Expert says infectious diseases threaten human security

Paris, France (PANA) - David Lawson, an expert in international relations, has warned, in a book published in Paris by "Editions l'Harmattan", against infectious diseases, affirming that they currently represent a very serious threat to human security and global stability.

This 280-page book, titled "Infectious alert: Fresh Threats on International Stability" is a real "geopolitical assessment of infectious diseases". It specifically deals with the issue of AIDS and assesses its impact on the world.

"With this study on infectious diseases in the 21st century, I intended to draw attention on the threats posed by their expansion and their impact on the major themes of international relations, like armed conflicts, development, migratory flows, humanitarian crisis, among others," David Lawson, also an expert for the UN Fund for Population (UNFPA), told PANA.

He also cited AIDS, SARS, Chikungunya, avian flu, Ebola fever, among the emerging or re-emerging infectious diseases, while considering that they largely go beyond medical and scientific fields to deal negative impacts on economic and social development in countries and serve as a catalyst for international tensions.

"As explained in the book, infectious diseases are a serious threat to modern societies as they tend to weaken our States' dynamic forces and institutions, therefore shaking foundations of our societies, especially in poor countries, that are poorly prepared to face that kind of situation," the author stated.

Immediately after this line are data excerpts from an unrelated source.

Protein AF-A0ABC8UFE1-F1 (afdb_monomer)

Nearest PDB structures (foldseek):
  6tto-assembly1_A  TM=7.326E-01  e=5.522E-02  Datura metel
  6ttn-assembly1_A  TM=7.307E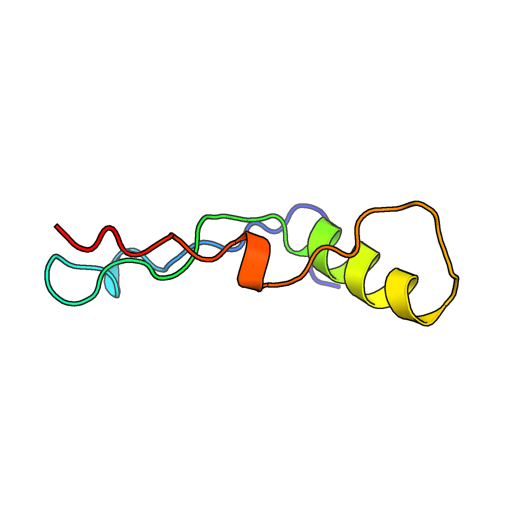-01  e=1.126E-01  Datura metel
  5o9w-assembly1_A  TM=6.453E-01  e=2.294E-01  Papaver somniferum
  5o7y-assembly1_A  TM=6.452E-01  e=2.645E-01  Papaver somniferum
  7e37-assembly2_B  TM=5.426E-01  e=2.405E+00  Sinopodophyllum hexandrum

Secondary structure (DSSP, 8-state):
---TT-EE---GGG--SSS--SB--EEHHHHHHHHHHHTT---SS----GGGGB------

Solvent-accessible surface area (backbone atoms only — not comparable to full-atom values): 3893 Å² total; per-residue (Å²): 128,87,52,68,78,40,72,45,60,65,59,64,94,73,41,48,97,88,41,63,66,58,43,52,69,44,51,48,30,56,45,53,51,47,55,60,46,59,78,74,47,99,56,101,59,81,80,68,49,78,70,81,35,43,50,79,77,79,88,122

Mean predicted aligned error: 8.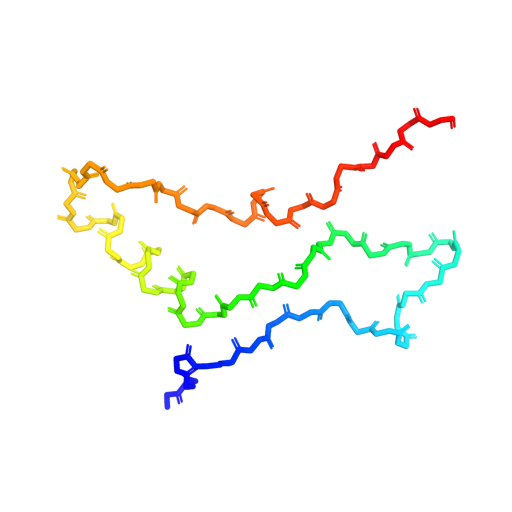12 Å

Organism: NCBI:txid185542

Structure (mmCIF, N/CA/C/O backbone):
data_AF-A0ABC8UFE1-F1
#
_entry.id   AF-A0ABC8UFE1-F1
#
loop_
_atom_site.group_PDB
_atom_site.id
_atom_site.type_symbol
_atom_site.label_atom_id
_atom_site.label_alt_id
_atom_site.label_comp_id
_atom_site.label_asym_id
_atom_site.label_entity_id
_atom_site.label_seq_id
_atom_site.pdbx_PDB_ins_code
_atom_site.Cartn_x
_atom_site.Cartn_y
_atom_site.Cartn_z
_atom_site.occupancy
_atom_site.B_iso_or_equiv
_atom_site.auth_seq_id
_atom_site.auth_comp_id
_atom_site.auth_asym_id
_atom_site.auth_atom_id
_atom_site.pdbx_PDB_model_num
ATOM 1 N N . MET A 1 1 ? 12.173 -16.791 -3.582 1.00 50.78 1 MET A N 1
ATOM 2 C CA . MET A 1 1 ? 11.751 -15.474 -4.117 1.00 50.78 1 MET A CA 1
ATOM 3 C C . MET A 1 1 ? 10.323 -15.227 -3.656 1.00 50.78 1 MET A C 1
ATOM 5 O O . MET A 1 1 ? 9.511 -16.123 -3.842 1.00 50.78 1 MET A O 1
ATOM 9 N N . LYS A 1 2 ? 10.006 -14.090 -3.013 1.00 57.28 2 LYS A N 1
ATOM 10 C CA . LYS A 1 2 ? 8.593 -13.729 -2.785 1.00 57.28 2 LYS A CA 1
ATOM 11 C C . LYS A 1 2 ? 7.932 -13.612 -4.157 1.00 57.28 2 LYS A C 1
ATOM 13 O O . LYS A 1 2 ? 8.492 -12.965 -5.039 1.00 57.28 2 LYS A O 1
ATOM 18 N N . ALA A 1 3 ? 6.826 -14.313 -4.355 1.00 69.00 3 ALA A N 1
ATOM 19 C CA . ALA A 1 3 ? 6.235 -14.447 -5.671 1.00 69.00 3 ALA A CA 1
ATOM 20 C C . ALA A 1 3 ? 5.639 -13.114 -6.153 1.00 69.00 3 ALA A C 1
ATOM 22 O O . ALA A 1 3 ? 5.175 -12.303 -5.352 1.00 69.00 3 ALA A O 1
ATOM 23 N N . HIS A 1 4 ? 5.622 -12.888 -7.468 1.00 69.19 4 HIS A N 1
ATOM 24 C CA . HIS A 1 4 ? 5.120 -11.647 -8.077 1.00 69.19 4 HIS A CA 1
ATOM 25 C C . HIS A 1 4 ? 3.642 -11.334 -7.758 1.00 69.19 4 HIS A C 1
ATOM 27 O O . HIS A 1 4 ? 3.170 -10.233 -8.026 1.00 69.19 4 HIS A O 1
ATOM 33 N N . TYR A 1 5 ? 2.916 -12.277 -7.160 1.00 78.88 5 TYR A N 1
ATOM 34 C CA . TYR A 1 5 ? 1.518 -12.145 -6.757 1.00 78.88 5 TYR A CA 1
ATOM 35 C C . TYR A 1 5 ? 1.319 -11.855 -5.259 1.00 78.88 5 TYR A C 1
ATOM 37 O O . TYR A 1 5 ? 0.178 -11.769 -4.814 1.00 78.88 5 TYR A O 1
ATOM 45 N N . THR A 1 6 ? 2.382 -11.723 -4.453 1.00 90.31 6 THR A N 1
ATOM 46 C CA . THR A 1 6 ? 2.223 -11.452 -3.015 1.00 90.31 6 THR A CA 1
ATOM 47 C C . THR A 1 6 ? 1.575 -10.084 -2.791 1.00 90.31 6 THR A C 1
ATOM 49 O O . THR A 1 6 ? 2.143 -9.053 -3.159 1.00 90.31 6 THR A O 1
ATOM 52 N N . MET A 1 7 ? 0.410 -10.084 -2.147 1.00 92.06 7 MET A N 1
ATOM 53 C CA . MET A 1 7 ? -0.263 -8.884 -1.658 1.00 92.06 7 MET A CA 1
ATOM 54 C C . MET A 1 7 ? 0.213 -8.577 -0.237 1.00 92.06 7 MET A C 1
ATOM 56 O O . MET A 1 7 ? 0.336 -9.476 0.591 1.00 92.06 7 MET A O 1
ATOM 60 N N . VAL A 1 8 ? 0.516 -7.311 0.026 1.00 90.88 8 VAL A N 1
ATOM 61 C CA . VAL A 1 8 ? 0.837 -6.780 1.350 1.00 90.88 8 VAL A CA 1
ATOM 62 C C . VAL A 1 8 ? -0.321 -5.900 1.764 1.00 90.88 8 VAL A C 1
ATOM 64 O O . VAL A 1 8 ? -0.674 -4.971 1.043 1.00 90.88 8 VAL A O 1
ATOM 67 N N . GLU A 1 9 ? -0.899 -6.190 2.918 1.00 90.69 9 GLU A N 1
ATOM 68 C CA . GLU A 1 9 ? -2.009 -5.445 3.492 1.00 90.69 9 GLU A CA 1
ATOM 69 C C . GLU A 1 9 ? -1.801 -5.262 5.001 1.00 90.69 9 GLU A C 1
ATOM 71 O O . GLU A 1 9 ? -1.032 -6.015 5.609 1.00 90.69 9 GLU A O 1
ATOM 76 N N . PRO A 1 10 ? -2.434 -4.250 5.617 1.00 89.56 10 PRO A N 1
ATOM 77 C CA . PRO A 1 10 ? -2.439 -4.107 7.065 1.00 89.56 10 PRO A CA 1
ATOM 78 C C . PRO A 1 10 ? -2.999 -5.360 7.732 1.00 89.56 10 PRO A C 1
ATOM 80 O O . PRO A 1 10 ? -4.051 -5.867 7.340 1.00 89.56 10 PRO A O 1
ATOM 83 N N . LEU A 1 11 ? -2.312 -5.834 8.769 1.00 89.38 11 LEU A N 1
ATOM 84 C CA . LEU A 1 11 ? -2.810 -6.938 9.572 1.00 89.38 11 LEU A CA 1
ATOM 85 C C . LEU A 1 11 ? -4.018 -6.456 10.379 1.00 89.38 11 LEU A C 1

"I think that it does not suffice to just deal with infectious diseases separately and on the basis of each region's specific concerns. We should also adopt a comprehensive approach in order to anticipate and better prevent certain consequences which might result in their expansion," Lawson insisted.

The author also insists on the risks that could result from the combination of several infectious diseases and the emergence of fast-spreading strains of existing viruses, especially due human's resistance to antibiotics.

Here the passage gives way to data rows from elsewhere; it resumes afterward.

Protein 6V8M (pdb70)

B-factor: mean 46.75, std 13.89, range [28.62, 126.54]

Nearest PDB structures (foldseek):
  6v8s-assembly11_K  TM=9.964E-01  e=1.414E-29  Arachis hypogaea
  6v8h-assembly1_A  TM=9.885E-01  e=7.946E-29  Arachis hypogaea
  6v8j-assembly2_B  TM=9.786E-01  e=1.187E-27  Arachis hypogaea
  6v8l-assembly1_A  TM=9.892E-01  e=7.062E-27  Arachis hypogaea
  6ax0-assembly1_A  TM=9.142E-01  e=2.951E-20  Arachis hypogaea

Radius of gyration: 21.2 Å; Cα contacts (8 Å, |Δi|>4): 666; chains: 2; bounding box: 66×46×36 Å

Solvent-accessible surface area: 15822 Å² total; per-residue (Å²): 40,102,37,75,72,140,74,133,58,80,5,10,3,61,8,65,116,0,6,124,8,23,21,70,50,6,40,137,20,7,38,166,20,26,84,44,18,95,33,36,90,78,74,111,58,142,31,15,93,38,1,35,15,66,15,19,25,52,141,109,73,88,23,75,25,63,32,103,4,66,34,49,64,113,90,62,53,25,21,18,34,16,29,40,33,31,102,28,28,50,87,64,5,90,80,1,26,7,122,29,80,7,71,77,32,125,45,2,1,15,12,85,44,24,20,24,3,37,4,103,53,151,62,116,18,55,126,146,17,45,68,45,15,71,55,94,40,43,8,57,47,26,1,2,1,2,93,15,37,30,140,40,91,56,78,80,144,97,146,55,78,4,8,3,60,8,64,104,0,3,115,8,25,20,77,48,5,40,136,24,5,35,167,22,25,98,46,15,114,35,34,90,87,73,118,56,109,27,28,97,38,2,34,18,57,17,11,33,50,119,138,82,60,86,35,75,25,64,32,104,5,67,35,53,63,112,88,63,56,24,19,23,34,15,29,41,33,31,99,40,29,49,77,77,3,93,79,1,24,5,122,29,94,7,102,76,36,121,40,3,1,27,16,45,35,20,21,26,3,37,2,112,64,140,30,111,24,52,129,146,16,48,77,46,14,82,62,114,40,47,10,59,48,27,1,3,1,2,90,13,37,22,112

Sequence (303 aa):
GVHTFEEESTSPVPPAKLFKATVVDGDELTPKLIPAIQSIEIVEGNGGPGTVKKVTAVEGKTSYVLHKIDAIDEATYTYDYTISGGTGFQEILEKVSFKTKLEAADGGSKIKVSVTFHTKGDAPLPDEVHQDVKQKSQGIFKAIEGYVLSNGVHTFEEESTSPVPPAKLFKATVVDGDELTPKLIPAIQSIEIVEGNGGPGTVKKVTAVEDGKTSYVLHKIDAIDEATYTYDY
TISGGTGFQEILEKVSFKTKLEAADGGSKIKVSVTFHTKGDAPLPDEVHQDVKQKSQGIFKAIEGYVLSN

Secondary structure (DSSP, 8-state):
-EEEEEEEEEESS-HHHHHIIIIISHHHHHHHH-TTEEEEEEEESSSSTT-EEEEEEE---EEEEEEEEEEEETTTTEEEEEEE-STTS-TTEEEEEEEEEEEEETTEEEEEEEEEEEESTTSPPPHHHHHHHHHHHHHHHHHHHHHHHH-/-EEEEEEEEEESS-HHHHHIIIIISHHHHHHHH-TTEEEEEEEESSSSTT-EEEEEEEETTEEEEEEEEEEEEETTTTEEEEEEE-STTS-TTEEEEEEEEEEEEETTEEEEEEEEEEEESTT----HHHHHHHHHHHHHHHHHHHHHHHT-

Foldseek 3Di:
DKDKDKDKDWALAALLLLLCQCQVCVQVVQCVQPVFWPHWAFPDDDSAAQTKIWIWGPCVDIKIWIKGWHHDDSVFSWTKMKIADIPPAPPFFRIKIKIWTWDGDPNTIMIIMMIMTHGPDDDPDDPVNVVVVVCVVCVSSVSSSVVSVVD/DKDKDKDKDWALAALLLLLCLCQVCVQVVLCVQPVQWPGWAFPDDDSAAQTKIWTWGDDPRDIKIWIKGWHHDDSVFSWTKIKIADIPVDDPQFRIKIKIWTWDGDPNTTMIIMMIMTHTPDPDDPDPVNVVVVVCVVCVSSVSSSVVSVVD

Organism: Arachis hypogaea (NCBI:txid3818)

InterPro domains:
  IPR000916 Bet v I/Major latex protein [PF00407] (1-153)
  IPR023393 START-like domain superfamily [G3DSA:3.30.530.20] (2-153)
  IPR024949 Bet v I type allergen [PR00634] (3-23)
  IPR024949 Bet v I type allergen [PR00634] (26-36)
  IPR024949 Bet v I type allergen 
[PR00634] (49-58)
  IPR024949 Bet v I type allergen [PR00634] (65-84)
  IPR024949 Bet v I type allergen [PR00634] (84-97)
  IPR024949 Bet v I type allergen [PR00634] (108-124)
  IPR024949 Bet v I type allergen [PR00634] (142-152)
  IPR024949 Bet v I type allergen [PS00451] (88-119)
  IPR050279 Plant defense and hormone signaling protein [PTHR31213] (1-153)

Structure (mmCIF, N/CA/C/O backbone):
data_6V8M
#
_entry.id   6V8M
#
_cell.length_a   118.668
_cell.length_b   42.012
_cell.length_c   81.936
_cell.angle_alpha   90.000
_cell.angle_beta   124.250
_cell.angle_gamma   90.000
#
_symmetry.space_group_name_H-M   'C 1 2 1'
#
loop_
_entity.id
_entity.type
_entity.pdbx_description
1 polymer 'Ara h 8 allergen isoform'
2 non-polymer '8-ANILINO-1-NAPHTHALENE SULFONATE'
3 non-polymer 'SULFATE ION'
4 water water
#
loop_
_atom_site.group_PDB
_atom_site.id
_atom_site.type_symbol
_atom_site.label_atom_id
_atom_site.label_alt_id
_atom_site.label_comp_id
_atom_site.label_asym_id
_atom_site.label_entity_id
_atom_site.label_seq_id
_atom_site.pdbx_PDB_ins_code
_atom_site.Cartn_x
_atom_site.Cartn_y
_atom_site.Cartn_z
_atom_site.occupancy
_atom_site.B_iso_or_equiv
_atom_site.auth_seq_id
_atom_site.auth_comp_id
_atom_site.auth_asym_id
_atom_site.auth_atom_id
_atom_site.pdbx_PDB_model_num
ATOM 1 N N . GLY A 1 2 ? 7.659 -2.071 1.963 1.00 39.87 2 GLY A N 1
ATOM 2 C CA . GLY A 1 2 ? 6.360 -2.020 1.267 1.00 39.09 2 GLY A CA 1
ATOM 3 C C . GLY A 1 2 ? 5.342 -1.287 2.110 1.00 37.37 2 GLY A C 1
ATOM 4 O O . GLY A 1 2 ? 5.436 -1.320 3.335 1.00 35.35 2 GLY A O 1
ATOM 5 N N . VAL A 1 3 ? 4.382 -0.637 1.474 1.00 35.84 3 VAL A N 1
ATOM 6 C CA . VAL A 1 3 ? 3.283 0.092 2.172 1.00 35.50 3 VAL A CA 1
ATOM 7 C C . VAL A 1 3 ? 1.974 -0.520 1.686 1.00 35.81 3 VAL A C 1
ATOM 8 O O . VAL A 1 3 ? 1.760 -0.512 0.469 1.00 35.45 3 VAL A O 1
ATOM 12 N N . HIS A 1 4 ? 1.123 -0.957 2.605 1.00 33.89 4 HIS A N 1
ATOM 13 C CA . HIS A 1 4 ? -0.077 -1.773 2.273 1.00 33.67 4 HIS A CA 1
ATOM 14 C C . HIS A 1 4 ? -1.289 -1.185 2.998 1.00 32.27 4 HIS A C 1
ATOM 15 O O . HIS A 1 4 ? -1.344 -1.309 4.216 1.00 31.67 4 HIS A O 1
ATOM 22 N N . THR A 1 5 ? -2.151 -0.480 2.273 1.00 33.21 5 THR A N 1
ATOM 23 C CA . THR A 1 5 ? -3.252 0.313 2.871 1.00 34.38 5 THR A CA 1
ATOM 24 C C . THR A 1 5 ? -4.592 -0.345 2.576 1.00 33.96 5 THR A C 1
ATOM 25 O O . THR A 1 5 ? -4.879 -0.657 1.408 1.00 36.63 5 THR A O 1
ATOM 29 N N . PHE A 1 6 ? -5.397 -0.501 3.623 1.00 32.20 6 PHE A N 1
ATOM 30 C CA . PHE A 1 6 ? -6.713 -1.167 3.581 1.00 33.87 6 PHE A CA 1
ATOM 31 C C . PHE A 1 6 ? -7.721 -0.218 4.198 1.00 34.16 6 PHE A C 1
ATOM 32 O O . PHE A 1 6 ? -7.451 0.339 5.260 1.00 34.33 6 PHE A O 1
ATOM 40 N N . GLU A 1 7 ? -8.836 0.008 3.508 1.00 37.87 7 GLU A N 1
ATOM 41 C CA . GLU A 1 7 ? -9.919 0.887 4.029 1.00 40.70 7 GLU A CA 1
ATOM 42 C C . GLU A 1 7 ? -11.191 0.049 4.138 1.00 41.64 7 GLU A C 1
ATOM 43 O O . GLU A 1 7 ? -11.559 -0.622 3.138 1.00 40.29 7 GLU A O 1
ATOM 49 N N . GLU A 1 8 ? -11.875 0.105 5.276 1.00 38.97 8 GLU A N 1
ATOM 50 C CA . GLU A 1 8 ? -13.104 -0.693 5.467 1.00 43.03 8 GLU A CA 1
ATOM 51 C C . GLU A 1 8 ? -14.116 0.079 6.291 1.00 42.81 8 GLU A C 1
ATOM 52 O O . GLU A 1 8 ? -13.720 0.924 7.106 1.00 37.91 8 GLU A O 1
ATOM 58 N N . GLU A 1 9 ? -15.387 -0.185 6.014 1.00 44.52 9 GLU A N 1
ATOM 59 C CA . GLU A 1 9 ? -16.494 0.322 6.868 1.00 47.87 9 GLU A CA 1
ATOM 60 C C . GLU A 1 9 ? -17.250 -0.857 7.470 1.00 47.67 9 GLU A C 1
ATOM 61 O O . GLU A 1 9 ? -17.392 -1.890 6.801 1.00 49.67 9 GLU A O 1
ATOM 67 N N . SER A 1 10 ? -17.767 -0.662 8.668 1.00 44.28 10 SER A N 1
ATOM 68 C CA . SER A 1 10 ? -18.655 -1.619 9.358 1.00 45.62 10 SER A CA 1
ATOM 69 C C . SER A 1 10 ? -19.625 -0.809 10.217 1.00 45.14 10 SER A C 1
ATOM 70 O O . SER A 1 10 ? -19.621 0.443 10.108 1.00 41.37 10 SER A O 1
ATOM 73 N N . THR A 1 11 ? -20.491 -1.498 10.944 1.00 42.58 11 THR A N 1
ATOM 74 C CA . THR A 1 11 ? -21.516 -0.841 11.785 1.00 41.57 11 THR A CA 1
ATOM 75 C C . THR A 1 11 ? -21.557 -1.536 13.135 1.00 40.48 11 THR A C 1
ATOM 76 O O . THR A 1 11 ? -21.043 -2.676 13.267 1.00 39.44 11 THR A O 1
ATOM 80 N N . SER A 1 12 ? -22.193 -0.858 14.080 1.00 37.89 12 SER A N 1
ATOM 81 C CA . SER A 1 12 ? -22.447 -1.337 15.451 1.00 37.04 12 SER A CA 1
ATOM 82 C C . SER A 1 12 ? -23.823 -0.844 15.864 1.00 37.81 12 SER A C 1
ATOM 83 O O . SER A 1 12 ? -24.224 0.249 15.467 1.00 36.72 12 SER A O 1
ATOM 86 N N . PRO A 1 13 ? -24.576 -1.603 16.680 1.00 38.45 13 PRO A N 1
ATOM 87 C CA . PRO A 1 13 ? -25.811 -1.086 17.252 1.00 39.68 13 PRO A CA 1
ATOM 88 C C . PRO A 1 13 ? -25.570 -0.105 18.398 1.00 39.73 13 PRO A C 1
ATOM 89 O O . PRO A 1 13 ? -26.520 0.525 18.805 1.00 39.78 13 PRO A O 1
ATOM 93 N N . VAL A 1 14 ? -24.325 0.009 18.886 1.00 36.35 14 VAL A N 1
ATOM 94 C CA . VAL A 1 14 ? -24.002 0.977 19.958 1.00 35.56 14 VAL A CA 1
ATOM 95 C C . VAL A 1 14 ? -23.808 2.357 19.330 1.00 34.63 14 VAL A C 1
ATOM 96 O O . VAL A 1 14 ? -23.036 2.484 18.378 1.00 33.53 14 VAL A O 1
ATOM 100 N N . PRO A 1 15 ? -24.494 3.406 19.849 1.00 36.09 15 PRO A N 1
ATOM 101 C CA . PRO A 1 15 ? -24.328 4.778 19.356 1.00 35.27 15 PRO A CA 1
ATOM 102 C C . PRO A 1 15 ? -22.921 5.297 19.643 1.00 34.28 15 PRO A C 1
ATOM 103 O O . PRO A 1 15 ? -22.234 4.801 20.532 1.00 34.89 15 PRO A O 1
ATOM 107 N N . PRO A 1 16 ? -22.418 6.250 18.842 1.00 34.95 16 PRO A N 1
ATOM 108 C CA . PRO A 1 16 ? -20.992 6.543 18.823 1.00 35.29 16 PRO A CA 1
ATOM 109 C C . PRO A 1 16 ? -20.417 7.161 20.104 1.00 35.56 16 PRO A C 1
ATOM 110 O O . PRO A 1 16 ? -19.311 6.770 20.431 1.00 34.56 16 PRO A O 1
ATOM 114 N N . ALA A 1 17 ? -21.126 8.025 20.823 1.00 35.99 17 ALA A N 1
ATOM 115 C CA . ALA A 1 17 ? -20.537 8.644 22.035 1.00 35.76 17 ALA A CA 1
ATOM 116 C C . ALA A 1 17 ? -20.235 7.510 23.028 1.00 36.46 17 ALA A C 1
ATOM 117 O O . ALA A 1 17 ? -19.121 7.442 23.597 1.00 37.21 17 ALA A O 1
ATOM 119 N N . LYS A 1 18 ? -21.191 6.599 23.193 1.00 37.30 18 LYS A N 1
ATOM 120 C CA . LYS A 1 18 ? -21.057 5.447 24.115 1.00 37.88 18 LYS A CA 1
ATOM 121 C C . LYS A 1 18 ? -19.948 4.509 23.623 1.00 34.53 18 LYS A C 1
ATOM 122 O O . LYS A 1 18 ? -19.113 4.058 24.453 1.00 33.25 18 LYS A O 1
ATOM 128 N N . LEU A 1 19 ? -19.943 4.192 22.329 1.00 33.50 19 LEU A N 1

Referring to the globalisation context, he noted that no country and no region is today out of reach of infectious diseases, which are like weapons of mass destruction threatening international security.

"Although the two last decades experienced a record emergence of new viruses, they were rich in teachings, particularly as regards the management of AIDS by the international community. I wish to recall that the 2001 United Nations General Assembly held a special session on the issue, promoting global awareness as well as the initiation of a comprehensive response adapted to the scope of the problem,
especially by the creation of the Global Fund to control AIDS, TB and malaria", said the former expert of the Joint United Nations Programme on HIV/AIDS (UNAIDS).

"The international community's reaction to the threat of human transmission of avian flu strengthens my conviction that there is both global awareness as well as political and financial mobilization in terms of prevention of the infectious risk factor, even if these means remain inadequate, particularly in Africa," Lawson noted.

In his opinion, infectious diseases can only be treated if they are attacked through a global dimension and dealt with seriously, just like the major international issues, by way of "consistent" responses obtained through the pooling of States' resources under the aegis of the UN agencies.

"My book underlines the efforts made by the international community in order to deal with the various infectious diseases. It also acknowledges that a lot remains to be done for an adapted response to what represents one of the most serious threats to global stability. Infectious diseases will figure among the major challenges to the century, just like the environmental issue, of which they form an integral part," Lawson further mentioned.

Lawson also authored "Hong Kong, China", published in 2002, and "The Paris Club", published in 2004.